Nous communiquons en français. Tous les artistes qui nous rejoignent, en règle générale, parlent français. Mais, de toute façon, nous avons une langue commune, le cirque.
- Comment fonctionnez-vous ? Avez-vous assez d’autonomie pour ne pas dépendre de l’aide publique ? Et cette aide publique vous semble-t-elle menacée en cette période de récession ?
Le Cirque Plume s’autofinance à 85%, avec le soutien du ministère de la culture, notamment de la DRAC de Franche-Comté, du Conseil Régional de Franche-Comté et de la Ville de Besançon. Nous ne dépendons que de nous-mêmes, c’est-à-dire de notre travail et de notre relation avec le public. Et nous n’avons aucun privilège ni aucun avantage particulier. Je dirais même que nous sommes un peu dans l’adversité. En effet, partout en France, dans chaque capitale régionale il y a un conservatoire de musique et souvent de théâtre, mais pour le cirque rien, pas de conservatoire. Les élus nationaux pourraient peut-être se pencher sur ce vide.
- Vous avez désormais une aura nationale et internationale, est-ce que les portes s’ouvrent plus facilement qu’il y a trente ans ?
Dison un peu plus facilement, mais nous avons dû frayer notre chemin. Rien n’a été acquis. Alors oui c’est vrai, les portes s’ouvrent un peu plus facilement qu’à nos débuts, mais, pour qu’elles restent ouvertes, il nous faut continuer à travailler inlassablement.
- Lors des 5 ans de Mediapart, l’équipe de Mediapart a invité ses abonnés au cirque tsigane Romanès, dont le chapiteau se trouve dans le 17ème, boulevard de Reims, pour un spectacle magnifique, avez-vous des contacts avec eux ? Et avec les autres cirques ?

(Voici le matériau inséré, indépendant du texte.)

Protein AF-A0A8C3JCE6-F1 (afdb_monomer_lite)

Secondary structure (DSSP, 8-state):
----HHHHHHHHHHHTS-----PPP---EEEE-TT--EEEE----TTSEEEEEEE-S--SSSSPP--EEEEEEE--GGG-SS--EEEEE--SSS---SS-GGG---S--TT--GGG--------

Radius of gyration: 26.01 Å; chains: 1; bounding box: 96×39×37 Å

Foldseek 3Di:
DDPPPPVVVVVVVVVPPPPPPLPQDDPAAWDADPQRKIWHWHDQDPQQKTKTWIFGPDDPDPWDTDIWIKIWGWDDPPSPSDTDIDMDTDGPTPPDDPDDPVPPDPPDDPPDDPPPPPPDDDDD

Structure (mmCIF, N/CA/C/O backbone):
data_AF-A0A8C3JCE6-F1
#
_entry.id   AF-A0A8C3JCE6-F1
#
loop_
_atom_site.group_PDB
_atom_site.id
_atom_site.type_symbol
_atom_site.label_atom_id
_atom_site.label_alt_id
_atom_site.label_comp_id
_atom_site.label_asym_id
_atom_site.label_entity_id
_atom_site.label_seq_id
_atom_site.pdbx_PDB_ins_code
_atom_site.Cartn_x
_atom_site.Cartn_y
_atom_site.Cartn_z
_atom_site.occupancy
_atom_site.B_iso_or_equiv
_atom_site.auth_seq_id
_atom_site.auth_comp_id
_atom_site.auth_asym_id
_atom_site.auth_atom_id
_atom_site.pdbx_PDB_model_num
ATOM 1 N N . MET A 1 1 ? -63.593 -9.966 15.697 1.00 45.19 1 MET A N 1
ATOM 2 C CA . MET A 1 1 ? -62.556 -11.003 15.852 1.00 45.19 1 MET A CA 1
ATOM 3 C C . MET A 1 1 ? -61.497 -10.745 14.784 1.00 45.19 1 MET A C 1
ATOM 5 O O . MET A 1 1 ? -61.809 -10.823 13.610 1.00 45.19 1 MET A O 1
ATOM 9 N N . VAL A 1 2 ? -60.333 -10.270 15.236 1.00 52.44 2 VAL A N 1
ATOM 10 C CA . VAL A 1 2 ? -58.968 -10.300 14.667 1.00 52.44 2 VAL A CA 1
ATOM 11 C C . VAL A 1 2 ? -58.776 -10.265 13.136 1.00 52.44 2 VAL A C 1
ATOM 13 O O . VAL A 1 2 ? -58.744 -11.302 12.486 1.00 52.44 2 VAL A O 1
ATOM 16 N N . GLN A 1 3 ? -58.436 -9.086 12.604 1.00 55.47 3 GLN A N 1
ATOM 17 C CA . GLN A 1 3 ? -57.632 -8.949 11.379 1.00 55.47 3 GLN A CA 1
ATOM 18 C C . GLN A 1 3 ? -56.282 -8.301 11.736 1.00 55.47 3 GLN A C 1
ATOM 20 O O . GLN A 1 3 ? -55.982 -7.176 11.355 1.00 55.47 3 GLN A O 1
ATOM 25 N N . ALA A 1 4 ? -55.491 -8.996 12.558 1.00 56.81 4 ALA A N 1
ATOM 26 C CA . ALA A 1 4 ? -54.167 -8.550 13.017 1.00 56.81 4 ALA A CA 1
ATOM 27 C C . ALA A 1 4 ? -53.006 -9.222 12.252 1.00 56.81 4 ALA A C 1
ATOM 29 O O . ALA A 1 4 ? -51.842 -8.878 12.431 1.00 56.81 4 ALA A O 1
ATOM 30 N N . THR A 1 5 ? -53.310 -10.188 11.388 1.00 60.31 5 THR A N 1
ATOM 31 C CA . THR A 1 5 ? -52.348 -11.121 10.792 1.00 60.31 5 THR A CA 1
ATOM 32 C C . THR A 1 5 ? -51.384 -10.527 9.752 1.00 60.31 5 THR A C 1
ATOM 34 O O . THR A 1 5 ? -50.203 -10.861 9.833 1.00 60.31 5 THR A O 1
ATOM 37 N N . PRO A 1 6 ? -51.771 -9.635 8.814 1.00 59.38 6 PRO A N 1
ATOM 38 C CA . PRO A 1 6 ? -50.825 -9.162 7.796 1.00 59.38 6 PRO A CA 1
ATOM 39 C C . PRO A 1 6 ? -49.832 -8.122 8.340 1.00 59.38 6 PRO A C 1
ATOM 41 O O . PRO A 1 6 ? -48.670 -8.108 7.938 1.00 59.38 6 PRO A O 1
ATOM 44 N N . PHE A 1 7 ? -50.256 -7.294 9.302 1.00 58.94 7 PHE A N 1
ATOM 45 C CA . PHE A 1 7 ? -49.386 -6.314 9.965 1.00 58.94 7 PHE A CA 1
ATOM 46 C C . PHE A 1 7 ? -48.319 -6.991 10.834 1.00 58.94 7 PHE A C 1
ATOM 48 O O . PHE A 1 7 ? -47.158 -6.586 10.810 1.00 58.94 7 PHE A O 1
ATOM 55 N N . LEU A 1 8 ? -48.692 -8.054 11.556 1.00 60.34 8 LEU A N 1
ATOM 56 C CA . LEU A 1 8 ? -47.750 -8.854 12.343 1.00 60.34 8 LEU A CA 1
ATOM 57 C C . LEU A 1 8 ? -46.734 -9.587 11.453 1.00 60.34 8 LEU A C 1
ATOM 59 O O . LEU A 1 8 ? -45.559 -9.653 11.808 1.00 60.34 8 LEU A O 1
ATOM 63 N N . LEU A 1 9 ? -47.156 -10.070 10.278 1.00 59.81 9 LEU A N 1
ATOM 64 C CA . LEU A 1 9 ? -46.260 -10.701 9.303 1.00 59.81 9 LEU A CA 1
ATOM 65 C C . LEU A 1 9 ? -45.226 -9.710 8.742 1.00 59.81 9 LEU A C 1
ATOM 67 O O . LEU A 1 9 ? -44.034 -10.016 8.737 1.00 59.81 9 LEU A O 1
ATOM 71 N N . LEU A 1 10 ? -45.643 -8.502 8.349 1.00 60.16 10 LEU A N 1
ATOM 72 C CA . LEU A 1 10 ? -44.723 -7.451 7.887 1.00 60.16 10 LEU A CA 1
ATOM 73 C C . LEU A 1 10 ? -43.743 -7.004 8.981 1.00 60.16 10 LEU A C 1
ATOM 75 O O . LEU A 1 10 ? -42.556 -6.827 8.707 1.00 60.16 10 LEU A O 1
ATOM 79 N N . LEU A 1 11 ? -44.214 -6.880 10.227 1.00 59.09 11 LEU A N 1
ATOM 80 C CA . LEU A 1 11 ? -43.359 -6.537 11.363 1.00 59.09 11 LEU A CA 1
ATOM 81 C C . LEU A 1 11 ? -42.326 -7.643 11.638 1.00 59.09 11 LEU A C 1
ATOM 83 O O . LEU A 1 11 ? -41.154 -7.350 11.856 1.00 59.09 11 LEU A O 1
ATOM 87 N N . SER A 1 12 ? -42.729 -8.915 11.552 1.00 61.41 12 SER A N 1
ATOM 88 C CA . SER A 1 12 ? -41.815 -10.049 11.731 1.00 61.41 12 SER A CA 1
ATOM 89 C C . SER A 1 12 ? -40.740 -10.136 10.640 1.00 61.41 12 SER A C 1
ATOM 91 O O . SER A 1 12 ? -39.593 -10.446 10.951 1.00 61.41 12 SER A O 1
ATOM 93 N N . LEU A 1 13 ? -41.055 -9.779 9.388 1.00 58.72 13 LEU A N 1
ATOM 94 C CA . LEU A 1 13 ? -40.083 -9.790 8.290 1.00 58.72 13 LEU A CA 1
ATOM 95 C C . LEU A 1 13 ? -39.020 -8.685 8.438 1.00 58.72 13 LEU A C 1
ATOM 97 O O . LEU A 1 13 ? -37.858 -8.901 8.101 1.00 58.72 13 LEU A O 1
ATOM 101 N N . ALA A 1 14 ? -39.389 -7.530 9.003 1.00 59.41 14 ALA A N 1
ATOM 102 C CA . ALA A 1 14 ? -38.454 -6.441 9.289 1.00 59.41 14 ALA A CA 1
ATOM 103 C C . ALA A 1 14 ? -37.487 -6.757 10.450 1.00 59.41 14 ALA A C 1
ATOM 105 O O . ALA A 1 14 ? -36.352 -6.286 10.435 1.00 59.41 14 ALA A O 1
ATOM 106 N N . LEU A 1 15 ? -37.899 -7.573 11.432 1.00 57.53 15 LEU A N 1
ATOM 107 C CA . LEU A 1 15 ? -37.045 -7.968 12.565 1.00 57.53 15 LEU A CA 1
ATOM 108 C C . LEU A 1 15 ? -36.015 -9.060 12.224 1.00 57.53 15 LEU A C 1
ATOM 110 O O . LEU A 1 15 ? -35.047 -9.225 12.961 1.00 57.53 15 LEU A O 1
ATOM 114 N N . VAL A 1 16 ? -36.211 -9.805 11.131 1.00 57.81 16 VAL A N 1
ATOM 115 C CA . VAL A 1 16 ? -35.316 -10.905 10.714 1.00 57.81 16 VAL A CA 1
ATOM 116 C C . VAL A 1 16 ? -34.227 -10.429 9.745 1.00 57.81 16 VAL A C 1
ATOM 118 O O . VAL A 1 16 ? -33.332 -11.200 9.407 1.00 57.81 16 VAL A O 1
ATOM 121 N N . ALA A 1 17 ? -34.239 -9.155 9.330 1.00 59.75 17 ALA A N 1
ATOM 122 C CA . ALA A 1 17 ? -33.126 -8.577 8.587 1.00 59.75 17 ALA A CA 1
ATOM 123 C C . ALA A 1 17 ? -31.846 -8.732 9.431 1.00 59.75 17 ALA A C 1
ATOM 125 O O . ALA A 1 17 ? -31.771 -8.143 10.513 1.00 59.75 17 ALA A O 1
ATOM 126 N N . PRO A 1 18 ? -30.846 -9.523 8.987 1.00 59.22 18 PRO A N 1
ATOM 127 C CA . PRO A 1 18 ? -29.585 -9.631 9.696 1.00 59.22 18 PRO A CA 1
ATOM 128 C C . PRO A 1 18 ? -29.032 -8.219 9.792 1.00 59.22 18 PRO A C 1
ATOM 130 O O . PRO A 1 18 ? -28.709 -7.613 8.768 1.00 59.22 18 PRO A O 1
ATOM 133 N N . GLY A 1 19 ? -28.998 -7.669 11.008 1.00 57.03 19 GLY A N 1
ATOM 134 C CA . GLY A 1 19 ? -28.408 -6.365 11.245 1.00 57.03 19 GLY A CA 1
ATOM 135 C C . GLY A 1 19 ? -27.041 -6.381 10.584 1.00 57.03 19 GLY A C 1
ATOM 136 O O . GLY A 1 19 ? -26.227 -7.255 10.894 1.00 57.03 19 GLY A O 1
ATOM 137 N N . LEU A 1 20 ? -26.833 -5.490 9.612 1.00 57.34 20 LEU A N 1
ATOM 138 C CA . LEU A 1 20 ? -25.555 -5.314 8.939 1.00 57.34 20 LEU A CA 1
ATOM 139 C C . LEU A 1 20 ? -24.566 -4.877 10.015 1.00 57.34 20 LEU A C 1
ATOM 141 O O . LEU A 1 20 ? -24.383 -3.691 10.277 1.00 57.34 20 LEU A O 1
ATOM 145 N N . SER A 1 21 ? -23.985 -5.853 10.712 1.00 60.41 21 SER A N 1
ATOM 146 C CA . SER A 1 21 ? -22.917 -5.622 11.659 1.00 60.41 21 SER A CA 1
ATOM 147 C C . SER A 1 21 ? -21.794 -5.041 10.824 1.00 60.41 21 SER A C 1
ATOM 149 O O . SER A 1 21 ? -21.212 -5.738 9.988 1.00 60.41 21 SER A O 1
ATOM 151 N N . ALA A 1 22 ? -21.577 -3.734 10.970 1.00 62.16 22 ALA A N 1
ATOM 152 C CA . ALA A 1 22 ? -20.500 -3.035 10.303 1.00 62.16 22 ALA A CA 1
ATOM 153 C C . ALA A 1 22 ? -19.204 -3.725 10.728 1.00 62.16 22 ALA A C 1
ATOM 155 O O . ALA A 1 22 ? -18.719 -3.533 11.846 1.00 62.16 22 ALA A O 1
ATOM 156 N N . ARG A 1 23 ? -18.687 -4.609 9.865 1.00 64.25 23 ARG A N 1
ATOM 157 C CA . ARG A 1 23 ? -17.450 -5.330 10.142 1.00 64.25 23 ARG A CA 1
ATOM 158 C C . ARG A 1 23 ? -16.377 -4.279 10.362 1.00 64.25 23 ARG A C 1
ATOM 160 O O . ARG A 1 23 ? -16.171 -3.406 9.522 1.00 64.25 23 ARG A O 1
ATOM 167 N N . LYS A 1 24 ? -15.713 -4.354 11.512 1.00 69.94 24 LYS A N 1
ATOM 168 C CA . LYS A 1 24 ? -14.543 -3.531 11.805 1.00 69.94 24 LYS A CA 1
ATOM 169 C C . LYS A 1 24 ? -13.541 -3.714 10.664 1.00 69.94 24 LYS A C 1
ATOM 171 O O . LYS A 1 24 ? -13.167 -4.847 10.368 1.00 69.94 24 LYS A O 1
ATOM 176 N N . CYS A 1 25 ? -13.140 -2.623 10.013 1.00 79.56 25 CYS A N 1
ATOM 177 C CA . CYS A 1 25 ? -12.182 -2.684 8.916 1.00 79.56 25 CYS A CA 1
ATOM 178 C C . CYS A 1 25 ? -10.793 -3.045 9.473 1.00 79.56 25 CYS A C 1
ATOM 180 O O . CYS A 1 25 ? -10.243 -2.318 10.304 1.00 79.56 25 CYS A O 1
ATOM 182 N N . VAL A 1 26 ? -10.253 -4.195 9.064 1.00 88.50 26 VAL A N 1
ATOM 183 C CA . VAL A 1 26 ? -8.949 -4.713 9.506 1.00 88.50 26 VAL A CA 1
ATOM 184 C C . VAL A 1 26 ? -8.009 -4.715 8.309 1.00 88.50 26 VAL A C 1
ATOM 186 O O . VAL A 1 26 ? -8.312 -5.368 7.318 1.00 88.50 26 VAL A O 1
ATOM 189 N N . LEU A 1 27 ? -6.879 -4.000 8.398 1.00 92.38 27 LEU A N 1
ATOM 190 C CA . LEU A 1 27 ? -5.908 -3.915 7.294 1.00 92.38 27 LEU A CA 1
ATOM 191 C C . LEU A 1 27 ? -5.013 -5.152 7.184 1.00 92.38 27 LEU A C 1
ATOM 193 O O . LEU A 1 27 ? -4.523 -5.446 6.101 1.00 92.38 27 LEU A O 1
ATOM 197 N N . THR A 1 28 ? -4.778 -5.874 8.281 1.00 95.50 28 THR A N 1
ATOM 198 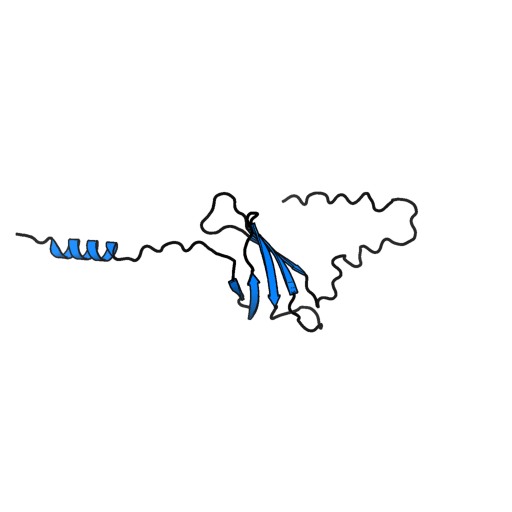C CA . THR A 1 28 ? -3.955 -7.090 8.275 1.00 95.50 28 THR A CA 1
ATOM 199 C C . THR A 1 28 ? -4.519 -8.111 7.292 1.00 95.50 28 THR A C 1
ATOM 201 O O . THR A 1 28 ? -5.669 -8.527 7.429 1.00 95.50 28 THR A O 1
ATOM 204 N N . GLY A 1 29 ? -3.709 -8.556 6.333 1.00 96.81 29 GLY A N 1
ATOM 205 C CA . GLY A 1 29 ? -4.140 -9.528 5.334 1.00 96.81 29 GLY A CA 1
ATOM 206 C C . GLY A 1 29 ? -3.519 -9.319 3.960 1.00 96.81 29 GLY A C 1
ATOM 207 O O . GLY A 1 29 ? -2.535 -8.594 3.800 1.00 96.81 29 GLY A O 1
ATOM 208 N N . ARG A 1 30 ? -4.104 -10.000 2.972 1.00 97.94 30 ARG A N 1
ATOM 209 C CA . ARG A 1 30 ? -3.739 -9.905 1.556 1.00 97.94 30 ARG A CA 1
ATOM 210 C C . ARG A 1 30 ? -4.774 -9.068 0.820 1.00 97.94 30 ARG A C 1
ATOM 212 O O . ARG A 1 30 ? -5.971 -9.264 1.013 1.00 97.94 30 ARG A O 1
ATOM 219 N N . TRP A 1 31 ? -4.292 -8.192 -0.045 1.00 97.56 31 TRP A N 1
ATOM 220 C CA . TRP A 1 31 ? -5.086 -7.254 -0.821 1.00 97.56 31 TRP A CA 1
ATOM 221 C C . TRP A 1 31 ? -4.674 -7.323 -2.283 1.00 97.56 31 TRP A C 1
ATOM 223 O O . TRP A 1 31 ? -3.494 -7.503 -2.590 1.00 97.56 31 TRP A O 1
ATOM 233 N N . VAL A 1 32 ? -5.652 -7.146 -3.164 1.00 98.06 32 VAL A N 1
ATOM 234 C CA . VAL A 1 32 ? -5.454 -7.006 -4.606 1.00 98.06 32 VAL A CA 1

Bien sûr, nous nous rencontrons sur les routes, ce n’est pas un cliché, c’est la vérité et c’est comme ça que nous échangeons. La route c’est la vie pour nous. Quant à Alexandre, oui bien sûr, je le connais, il fait un travail formidable, en famille, dans le même domaine que nous puisque c’est aussi un cirque traditionnel sans animaux.
- Quel est le prochain projet ?
Nous venons de terminer nos représentations à Besançon, qui est notre socle, et, maintenant nous avons deux ans de tournée en France et à travers le monde. La période de lancement de Tempus Fugit a été marquée par la douleur et le deuil. Nous avons perdu notre vieux complice, mon vieux frère de cirque, Robert Miny qui était chargé de la composition, des arrangements et de la direction musicale.